YOUR TASK. From the listing below, retype exactly the line holding "ATOM 117 O O", the line holding "ATOM 122 C CA", and the lines between them; skip everything else.

........

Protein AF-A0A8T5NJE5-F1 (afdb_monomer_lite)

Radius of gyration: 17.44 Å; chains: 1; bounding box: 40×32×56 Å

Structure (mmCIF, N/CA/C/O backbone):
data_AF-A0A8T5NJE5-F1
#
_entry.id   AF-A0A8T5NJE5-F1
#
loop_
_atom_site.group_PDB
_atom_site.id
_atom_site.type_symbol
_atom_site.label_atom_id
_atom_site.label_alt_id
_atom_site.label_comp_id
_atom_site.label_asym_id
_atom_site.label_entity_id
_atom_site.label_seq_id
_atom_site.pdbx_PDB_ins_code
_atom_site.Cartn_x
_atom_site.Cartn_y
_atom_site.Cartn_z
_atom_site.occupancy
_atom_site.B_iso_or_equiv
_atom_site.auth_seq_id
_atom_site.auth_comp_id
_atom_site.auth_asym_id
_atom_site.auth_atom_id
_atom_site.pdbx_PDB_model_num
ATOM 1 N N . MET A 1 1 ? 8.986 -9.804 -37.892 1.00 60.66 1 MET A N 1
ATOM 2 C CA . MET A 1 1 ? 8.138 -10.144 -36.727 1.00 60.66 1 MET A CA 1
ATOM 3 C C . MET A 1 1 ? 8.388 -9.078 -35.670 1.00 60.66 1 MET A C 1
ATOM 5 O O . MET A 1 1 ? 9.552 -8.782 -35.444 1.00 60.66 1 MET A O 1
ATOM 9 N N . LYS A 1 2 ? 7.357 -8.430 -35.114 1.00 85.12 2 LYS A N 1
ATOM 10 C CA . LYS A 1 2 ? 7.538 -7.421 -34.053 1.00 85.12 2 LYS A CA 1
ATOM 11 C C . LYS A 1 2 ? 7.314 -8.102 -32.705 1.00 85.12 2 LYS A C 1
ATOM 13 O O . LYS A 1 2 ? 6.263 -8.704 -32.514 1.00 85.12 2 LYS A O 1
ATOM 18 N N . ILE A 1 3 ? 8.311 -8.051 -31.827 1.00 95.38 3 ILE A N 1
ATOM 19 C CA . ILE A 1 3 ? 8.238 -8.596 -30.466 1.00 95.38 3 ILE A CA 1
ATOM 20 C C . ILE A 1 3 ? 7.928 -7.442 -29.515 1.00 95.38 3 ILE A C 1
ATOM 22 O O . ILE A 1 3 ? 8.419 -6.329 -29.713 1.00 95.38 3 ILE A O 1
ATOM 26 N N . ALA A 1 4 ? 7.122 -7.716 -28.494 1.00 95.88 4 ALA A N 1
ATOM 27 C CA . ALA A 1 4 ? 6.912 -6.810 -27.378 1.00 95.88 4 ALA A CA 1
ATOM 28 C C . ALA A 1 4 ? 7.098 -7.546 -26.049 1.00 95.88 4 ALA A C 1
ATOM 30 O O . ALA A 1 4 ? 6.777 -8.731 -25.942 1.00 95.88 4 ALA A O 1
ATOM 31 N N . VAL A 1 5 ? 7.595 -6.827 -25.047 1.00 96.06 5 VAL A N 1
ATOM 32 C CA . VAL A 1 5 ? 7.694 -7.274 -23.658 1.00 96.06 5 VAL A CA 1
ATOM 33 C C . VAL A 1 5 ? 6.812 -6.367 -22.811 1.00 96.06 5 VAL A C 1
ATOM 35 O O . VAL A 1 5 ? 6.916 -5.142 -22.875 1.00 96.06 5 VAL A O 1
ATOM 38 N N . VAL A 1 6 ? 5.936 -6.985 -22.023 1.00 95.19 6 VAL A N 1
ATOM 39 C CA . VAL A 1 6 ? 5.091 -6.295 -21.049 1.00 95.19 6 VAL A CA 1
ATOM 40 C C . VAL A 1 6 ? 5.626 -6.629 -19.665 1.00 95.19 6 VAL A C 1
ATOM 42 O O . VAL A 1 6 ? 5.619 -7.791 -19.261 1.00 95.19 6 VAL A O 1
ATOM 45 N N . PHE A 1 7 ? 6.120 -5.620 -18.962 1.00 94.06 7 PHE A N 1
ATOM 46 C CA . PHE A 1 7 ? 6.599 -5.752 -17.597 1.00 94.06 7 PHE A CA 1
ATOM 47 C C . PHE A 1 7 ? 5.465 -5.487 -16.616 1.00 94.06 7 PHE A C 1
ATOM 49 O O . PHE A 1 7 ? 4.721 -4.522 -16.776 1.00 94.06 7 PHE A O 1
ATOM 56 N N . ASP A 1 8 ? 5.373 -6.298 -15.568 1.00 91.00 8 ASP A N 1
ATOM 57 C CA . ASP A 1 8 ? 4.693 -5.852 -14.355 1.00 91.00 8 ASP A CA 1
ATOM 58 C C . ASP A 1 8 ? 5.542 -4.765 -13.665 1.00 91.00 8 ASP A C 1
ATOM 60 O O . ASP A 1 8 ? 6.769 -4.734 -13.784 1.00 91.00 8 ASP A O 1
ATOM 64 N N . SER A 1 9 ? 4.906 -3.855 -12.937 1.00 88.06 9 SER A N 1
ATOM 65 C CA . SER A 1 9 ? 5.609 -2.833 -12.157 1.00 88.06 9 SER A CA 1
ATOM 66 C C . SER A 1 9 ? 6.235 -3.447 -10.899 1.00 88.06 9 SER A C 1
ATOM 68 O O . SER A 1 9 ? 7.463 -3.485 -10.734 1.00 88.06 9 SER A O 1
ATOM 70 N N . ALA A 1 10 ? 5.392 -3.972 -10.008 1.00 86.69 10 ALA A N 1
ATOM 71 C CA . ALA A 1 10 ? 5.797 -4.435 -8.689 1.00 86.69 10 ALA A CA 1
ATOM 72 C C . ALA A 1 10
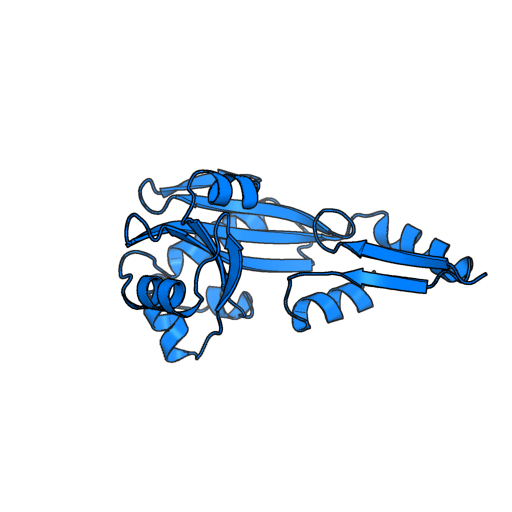 ? 6.471 -5.811 -8.759 1.00 86.69 10 ALA A C 1
ATOM 74 O O . ALA A 1 10 ? 5.957 -6.752 -9.342 1.00 86.69 10 ALA A O 1
ATOM 75 N N . GLY A 1 11 ? 7.638 -5.960 -8.135 1.00 85.06 11 GLY A N 1
ATOM 76 C CA . GLY A 1 11 ? 8.370 -7.231 -8.106 1.00 85.06 11 GLY A CA 1
ATOM 77 C C . GLY A 1 11 ? 9.134 -7.565 -9.391 1.00 85.06 11 GLY A C 1
ATOM 78 O O . GLY A 1 11 ? 9.978 -8.457 -9.349 1.00 85.06 11 GLY A O 1
ATOM 79 N N . THR A 1 12 ? 8.916 -6.823 -10.483 1.00 90.88 12 THR A N 1
ATOM 80 C CA . THR A 1 12 ? 9.663 -6.986 -11.742 1.00 90.88 12 THR A CA 1
ATOM 81 C C . THR A 1 12 ? 10.564 -5.781 -12.020 1.00 90.88 12 THR A C 1
ATOM 83 O O . THR A 1 12 ? 11.785 -5.924 -12.017 1.00 90.88 12 THR A O 1
ATOM 86 N N . LEU A 1 13 ? 10.001 -4.578 -12.195 1.00 92.12 13 LEU A N 1
ATOM 87 C CA . LEU A 1 13 ? 10.788 -3.344 -12.368 1.00 92.12 13 LEU A CA 1
ATOM 88 C C . LEU A 1 13 ? 11.180 -2.722 -11.025 1.00 92.12 13 LEU A C 1
ATOM 90 O O . LEU A 1 13 ? 12.270 -2.154 -10.887 1.00 92.12 13 LEU A O 1
ATOM 94 N N . LEU A 1 14 ? 10.300 -2.865 -10.031 1.00 90.31 14 LEU A N 1
ATOM 95 C CA . LEU A 1 14 ? 10.451 -2.317 -8.691 1.00 90.31 14 LEU A CA 1
ATOM 96 C C . LEU A 1 14 ? 10.646 -3.418 -7.646 1.00 90.31 14 LEU A C 1
ATOM 98 O O . LEU A 1 14 ? 9.821 -4.321 -7.499 1.00 90.31 14 LEU A O 1
ATOM 102 N N . ARG A 1 15 ? 11.696 -3.298 -6.834 1.00 91.25 15 ARG A N 1
ATOM 103 C CA . ARG A 1 15 ? 11.810 -4.033 -5.576 1.00 91.25 15 ARG A CA 1
ATOM 104 C C . ARG A 1 15 ? 10.917 -3.354 -4.548 1.00 91.25 15 ARG A C 1
ATOM 106 O O . ARG A 1 15 ? 11.168 -2.211 -4.165 1.00 91.25 15 ARG A O 1
ATOM 113 N N . MET A 1 16 ? 9.913 -4.083 -4.083 1.00 91.00 16 MET A N 1
ATOM 114 C CA . MET A 1 16 ? 8.944 -3.582 -3.115 1.00 91.00 16 MET A CA 1
ATOM 115 C C . MET A 1 16 ? 9.370 -3.933 -1.691 1.00 91.00 16 MET A C 1
ATOM 117 O O . MET A 1 16 ? 9.830 -5.042 -1.433 1.00 91.00 16 MET A O 1
ATOM 121 N N . HIS A 1 17 ? 9.169 -3.004 -0.768 1.00 94.06 17 HIS A N 1
ATOM 122 C CA . HIS A 1 17 ? 9.266 -3.216 0.666 1.00 94.06 17 HIS A CA 1
ATOM 123 C C . HIS A 1 17 ? 7.972 -2.727 1.311 1.00 94.06 17 HIS A C 1
ATOM 125 O O . HIS A 1 17 ? 7.585 -1.571 1.141 1.00 94.06 17 HIS A O 1
ATOM 131 N N . ARG A 1 18 ? 7.280 -3.622 2.013 1.00 94.94 18 ARG A N 1
ATOM 132 C CA . ARG A 1 18 ? 5.956 -3.353 2.577 1.00 94.94 18 ARG A CA 1
ATOM 133 C C . ARG A 1 18 ? 5.986 -3.514 4.079 1.00 94.94 18 ARG A C 1
ATOM 135 O O . ARG A 1 18 ? 6.497 -4.519 4.560 1.00 94.94 18 ARG A O 1
ATOM 142 N N . VAL A 1 19 ? 5.409 -2.562 4.793 1.00 97.62 19 VAL A N 1
ATOM 143 C CA . VAL A 1 19 ? 5.224 -2.647 6.240 1.00 97.62 19 VAL A CA 1
ATOM 144 C C . VAL A 1 19 ? 3.746 -2.478 6.532 1.00 97.62 19 VAL A C 1
ATOM 146 O O . VAL A 1 19 ? 3.137 -1.516 6.063 1.00 97.62 19 VAL A O 1
ATOM 149 N N . ALA A 1 20 ? 3.181 -3.407 7.293 1.00 98.12 20 ALA A N 1
ATOM 150 C CA . ALA A 1 20 ? 1.841 -3.281 7.843 1.00 98.12 20 ALA A CA 1
ATOM 151 C C . ALA A 1 20 ? 1.912 -3.085 9.358 1.00 98.12 20 ALA A C 1
ATOM 153 O O . ALA A 1 20 ? 2.839 -3.578 9.998 1.00 98.12 20 ALA A O 1
ATOM 154 N N . LYS A 1 21 ? 0.936 -2.384 9.926 1.00 98.31 21 LYS A N 1
ATOM 155 C CA . LYS A 1 21 ? 0.726 -2.292 11.372 1.00 98.31 21 LYS A CA 1
ATOM 156 C C . LYS A 1 21 ? -0.625 -2.906 11.695 1.00 98.31 21 LYS A C 1
ATOM 158 O O . LYS A 1 21 ? -1.616 -2.546 11.061 1.00 98.31 21 LYS A O 1
ATOM 163 N N . ASP A 1 22 ? -0.641 -3.835 12.641 1.00 97.62 22 ASP A N 1
ATOM 164 C CA . ASP A 1 22 ? -1.869 -4.376 13.215 1.00 97.62 22 ASP A CA 1
ATOM 165 C C . ASP A 1 22 ? -2.505 -3.305 14.103 1.00 97.62 22 ASP A C 1
ATOM 167 O O . ASP A 1 22 ? -1.882 -2.826 15.051 1.00 97.62 22 ASP A O 1
ATOM 171 N N . ILE A 1 23 ? -3.727 -2.890 13.779 1.00 97.69 23 ILE A N 1
ATOM 172 C CA . ILE A 1 23 ? -4.397 -1.799 14.497 1.00 97.69 23 ILE A CA 1
ATOM 173 C C . ILE A 1 23 ? -4.768 -2.211 15.921 1.00 97.69 23 ILE A C 1
ATOM 175 O O . ILE A 1 23 ? -4.757 -1.383 16.829 1.00 97.69 23 ILE A O 1
ATOM 179 N N . LYS A 1 24 ? -5.041 -3.498 16.147 1.00 95.12 24 LYS A N 1
ATOM 180 C CA . LYS A 1 24 ? -5.461 -3.991 17.456 1.00 95.12 24 LYS A CA 1
ATOM 181 C C . LYS A 1 24 ? -4.281 -4.162 18.405 1.00 95.12 24 LYS A C 1
ATOM 183 O O . LYS A 1 24 ? -4.411 -3.859 19.589 1.00 95.12 24 LYS A O 1
ATOM 188 N N . THR A 1 25 ? -3.158 -4.690 17.918 1.00 96.81 25 THR A N 1
ATOM 189 C CA . THR A 1 25 ? -1.987 -4.978 18.768 1.00 96.81 25 THR A CA 1
ATOM 190 C C . THR A 1 25 ? -0.925 -3.882 18.728 1.00 96.81 25 THR A C 1
ATOM 192 O O . THR A 1 25 ? -0.099 -3.801 19.634 1.00 96.81 25 THR A O 1
ATOM 195 N N . GLY A 1 26 ? -0.928 -3.038 17.694 1.00 96.75 26 GLY A N 1
ATOM 196 C CA . GLY A 1 26 ? 0.129 -2.066 17.422 1.00 96.75 26 GLY A CA 1
ATOM 197 C C . GLY A 1 26 ? 1.410 -2.684 16.850 1.00 96.75 26 GLY A C 1
ATOM 198 O O . GLY A 1 26 ? 2.388 -1.964 16.643 1.00 96.75 26 GLY A O 1
ATOM 199 N N . GLU A 1 27 ? 1.436 -3.995 16.594 1.00 97.88 27 GLU A N 1
ATOM 200 C CA . GLU A 1 27 ? 2.616 -4.691 16.082 1.00 97.88 27 GLU A CA 1
ATOM 201 C C . GLU A 1 27 ? 2.876 -4.378 14.606 1.00 97.88 27 GLU A C 1
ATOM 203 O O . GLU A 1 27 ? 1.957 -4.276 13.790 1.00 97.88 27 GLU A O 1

........

ANSWER FOR THE TASK.
ATOM 117 O O . MET A 1 16 ? 9.830 -5.042 -1.433 1.00 91.00 16 MET A O 1
ATOM 121 N N . HIS A 1 17 ? 9.169 -3.004 -0.768 1.00 94.06 17 HIS A N 1
ATOM 122 C CA . HIS A 1 17 ? 9.266 -3.216 0.666 1.00 94.06 17 HIS A CA 1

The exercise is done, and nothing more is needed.